The Department of Health and Human Services has crafted guidance that will rescind protections for LGBT patients and women who've had abortions, according to The Hill.
President Obama's 2010 Affordable Care Act (aka Obamacare) included provisions that banned medical discrimination against LGBT patients and women who've had abortions. A religious group later sued to rescind the trans and women-specific provisions and won in court; a Texas judge then blocked the protections from going into effect. When Trump assumed office and homophobe Jeff Sessions took over as Attorney General earlier this year, the Department of Justice didn't appeal the ruling.

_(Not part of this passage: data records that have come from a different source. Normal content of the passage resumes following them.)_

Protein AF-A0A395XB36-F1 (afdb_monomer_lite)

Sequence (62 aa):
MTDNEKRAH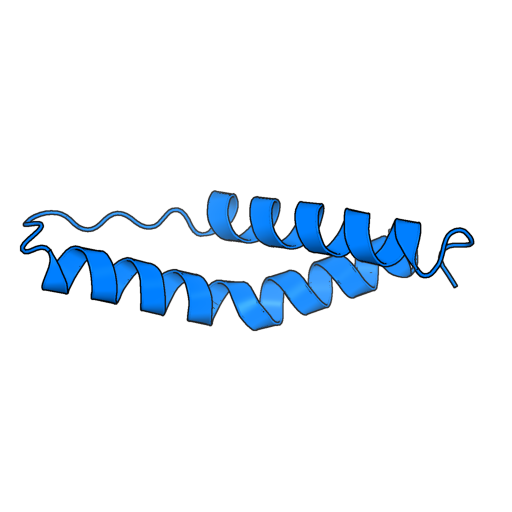DLAIAVCTDVCHLKRQYQVDAGKTHVTIDYFEEYINAYESALEAFNEKYPSGK

pLDDT: mean 94.13, std 5.42, range [71.44, 98.19]

Radius of gyration: 14.34 Å; chains: 1; bounding box: 31×18×38 Å

Secondary structure (DSSP, 8-state):
--HHHHHHHHHHHHHHHHHHHHHHHHHHHTT-SS----HHHHHHHHHHHHHHHHHHH-TT--

Foldseek 3Di:
DQLQLVVLQVQLVVCLVVVQVVQQVVCVVVVPPDDDDDSVVSSVVSSVVSSVVCCVVPVVSD

Structure (mmCIF, N/CA/C/O backbone):
data_AF-A0A395XB36-F1
#
_entry.id   AF-A0A395XB36-F1
#
loop_
_atom_site.group_PDB
_atom_site.id
_atom_site.type_symbol
_atom_site.label_atom_id
_atom_site.label_alt_id
_atom_site.label_comp_id
_atom_site.label_asym_id
_atom_site.label_entity_id
_atom_site.label_seq_id
_atom_site.pdbx_PDB_ins_code
_atom_site.Cartn_x
_atom_site.Cartn_y
_atom_site.Cartn_z
_atom_site.occupancy
_atom_site.B_iso_or_equiv
_atom_site.auth_seq_id
_atom_site.auth_comp_id
_atom_site.auth_asym_id
_atom_site.auth_atom_id
_atom_site.pdbx_PDB_model_num
ATOM 1 N N . MET A 1 1 ? 8.170 11.358 -11.372 1.00 72.06 1 MET A N 1
ATOM 2 C CA . MET A 1 1 ? 7.792 9.941 -11.274 1.00 72.06 1 MET A CA 1
ATOM 3 C C . MET A 1 1 ? 8.443 9.152 -12.402 1.00 72.06 1 MET A C 1
ATOM 5 O O . MET A 1 1 ? 8.048 9.320 -13.556 1.00 72.06 1 MET A O 1
ATOM 9 N N . THR A 1 2 ? 9.461 8.353 -12.078 1.00 89.94 2 THR A N 1
ATOM 10 C CA . THR A 1 2 ? 9.962 7.238 -12.894 1.00 89.94 2 THR A CA 1
ATOM 11 C C . THR A 1 2 ? 8.828 6.243 -13.157 1.00 89.94 2 THR A C 1
ATOM 13 O O . THR A 1 2 ? 7.768 6.314 -12.530 1.00 89.94 2 THR A O 1
ATOM 16 N N . ASP A 1 3 ? 9.012 5.307 -14.084 1.00 94.44 3 ASP A N 1
ATOM 17 C CA . ASP A 1 3 ? 7.958 4.327 -14.364 1.00 94.44 3 ASP A CA 1
ATOM 18 C C . ASP A 1 3 ? 7.738 3.366 -13.179 1.00 94.44 3 ASP A C 1
ATOM 20 O O . ASP A 1 3 ? 6.598 2.987 -12.920 1.00 94.44 3 ASP A O 1
ATOM 24 N N . ASN A 1 4 ? 8.768 3.079 -12.372 1.00 95.88 4 ASN A N 1
ATOM 25 C CA . ASN A 1 4 ? 8.603 2.375 -11.095 1.00 95.88 4 ASN A CA 1
ATOM 26 C C . ASN A 1 4 ? 7.819 3.197 -10.065 1.00 95.88 4 ASN A C 1
ATOM 28 O O . ASN A 1 4 ? 6.940 2.645 -9.413 1.00 95.88 4 ASN A O 1
ATOM 32 N N . GLU A 1 5 ? 8.071 4.507 -9.947 1.00 97.06 5 GLU A N 1
ATOM 33 C CA . GLU A 1 5 ? 7.291 5.382 -9.054 1.00 97.06 5 GLU A CA 1
ATOM 34 C C . GLU A 1 5 ? 5.808 5.417 -9.469 1.00 97.06 5 GLU A C 1
ATOM 36 O O . GLU A 1 5 ? 4.930 5.385 -8.612 1.00 97.06 5 GLU A O 1
ATOM 41 N N . LYS A 1 6 ? 5.502 5.409 -10.777 1.00 97.12 6 LYS A N 1
ATOM 42 C CA . LYS A 1 6 ? 4.115 5.295 -11.279 1.00 97.12 6 LYS A CA 1
ATOM 43 C C . LYS A 1 6 ? 3.486 3.950 -10.941 1.00 97.12 6 LYS A C 1
ATOM 45 O O . LYS A 1 6 ? 2.402 3.924 -10.375 1.00 97.12 6 LYS A O 1
ATOM 50 N N . ARG A 1 7 ? 4.180 2.842 -11.218 1.00 96.62 7 ARG A N 1
ATOM 51 C CA . ARG A 1 7 ? 3.689 1.492 -10.890 1.00 96.62 7 ARG A CA 1
ATOM 52 C C . ARG A 1 7 ? 3.454 1.324 -9.388 1.00 96.62 7 ARG A C 1
ATOM 54 O O . ARG A 1 7 ? 2.453 0.733 -8.999 1.00 96.62 7 ARG A O 1
ATOM 61 N N . ALA A 1 8 ? 4.354 1.851 -8.556 1.00 97.75 8 ALA A N 1
ATOM 62 C CA . ALA A 1 8 ? 4.220 1.836 -7.103 1.00 97.75 8 ALA A CA 1
ATOM 63 C C . ALA A 1 8 ? 2.997 2.635 -6.643 1.00 97.75 8 ALA A C 1
ATOM 65 O O . ALA A 1 8 ? 2.231 2.150 -5.817 1.00 97.75 8 ALA A O 1
ATOM 66 N N . HIS A 1 9 ? 2.778 3.821 -7.214 1.00 97.50 9 HIS A N 1
ATOM 67 C CA . HIS A 1 9 ? 1.598 4.639 -6.941 1.00 97.50 9 HIS A CA 1
ATOM 68 C C . HIS A 1 9 ? 0.293 3.936 -7.335 1.00 97.50 9 HIS A C 1
ATOM 70 O O . HIS A 1 9 ? -0.612 3.826 -6.508 1.00 97.50 9 HIS A O 1
ATOM 76 N N . ASP A 1 10 ? 0.215 3.418 -8.563 1.00 97.75 10 ASP A N 1
ATOM 77 C CA . ASP A 1 10 ? -0.972 2.726 -9.071 1.00 97.75 10 ASP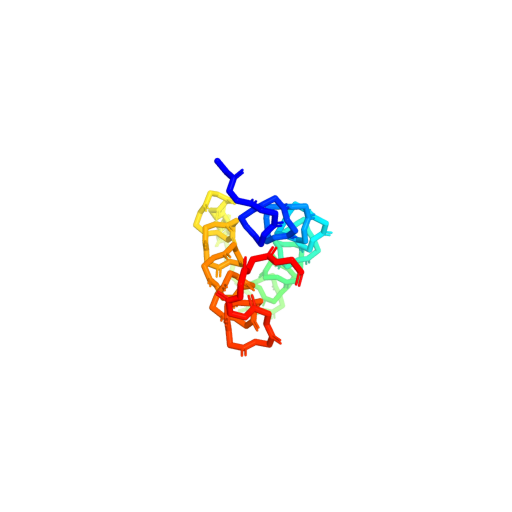 A CA 1
ATOM 78 C C . ASP A 1 10 ? -1.296 1.492 -8.218 1.00 97.75 10 ASP A C 1
ATOM 80 O O . ASP A 1 10 ? -2.451 1.262 -7.851 1.00 97.75 10 ASP A O 1
ATOM 84 N N . LEU A 1 11 ? -0.265 0.724 -7.844 1.00 97.44 11 LEU A N 1
ATOM 85 C CA . LEU A 1 11 ? -0.418 -0.427 -6.961 1.00 97.44 11 LEU A CA 1
ATOM 86 C C . LEU A 1 11 ? -0.873 -0.003 -5.560 1.00 97.44 11 LEU A C 1
ATOM 88 O O . LEU A 1 11 ? -1.812 -0.595 -5.033 1.00 97.44 11 LEU A O 1
ATOM 92 N N . ALA A 1 12 ? -0.257 1.027 -4.974 1.00 97.88 12 ALA A N 1
ATOM 93 C CA . ALA A 1 12 ? -0.620 1.535 -3.653 1.00 97.88 12 ALA A CA 1
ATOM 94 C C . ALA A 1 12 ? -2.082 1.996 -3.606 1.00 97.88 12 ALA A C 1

Now, comes word that the HHS created new guidance that omits the aformentioned protections, though it's not yet clear if it affects lesbian, gay, and bisexual individuals, as well as transgender people and women who have terminated pregnancies. The DOJ is now reviewing the guidance and will send it to the Office of Management and Budget before it goes public.
"I don't think they [HHS] are going to have an easy time ... and we'll make sure they hear every objection and justify what they're doing," Joshua Block, a senior staff attorney at the ACLU, told The Hill.
Should the Trump administration move to allow medical discrimination against LGBT patients, it will be just the latest assault by the president against a group he pledged to support. He has already made it easier for federal contractors to discriminate against LGBT employees, revoked federal guidance on trans students, and banned all transgender people from serving in the military.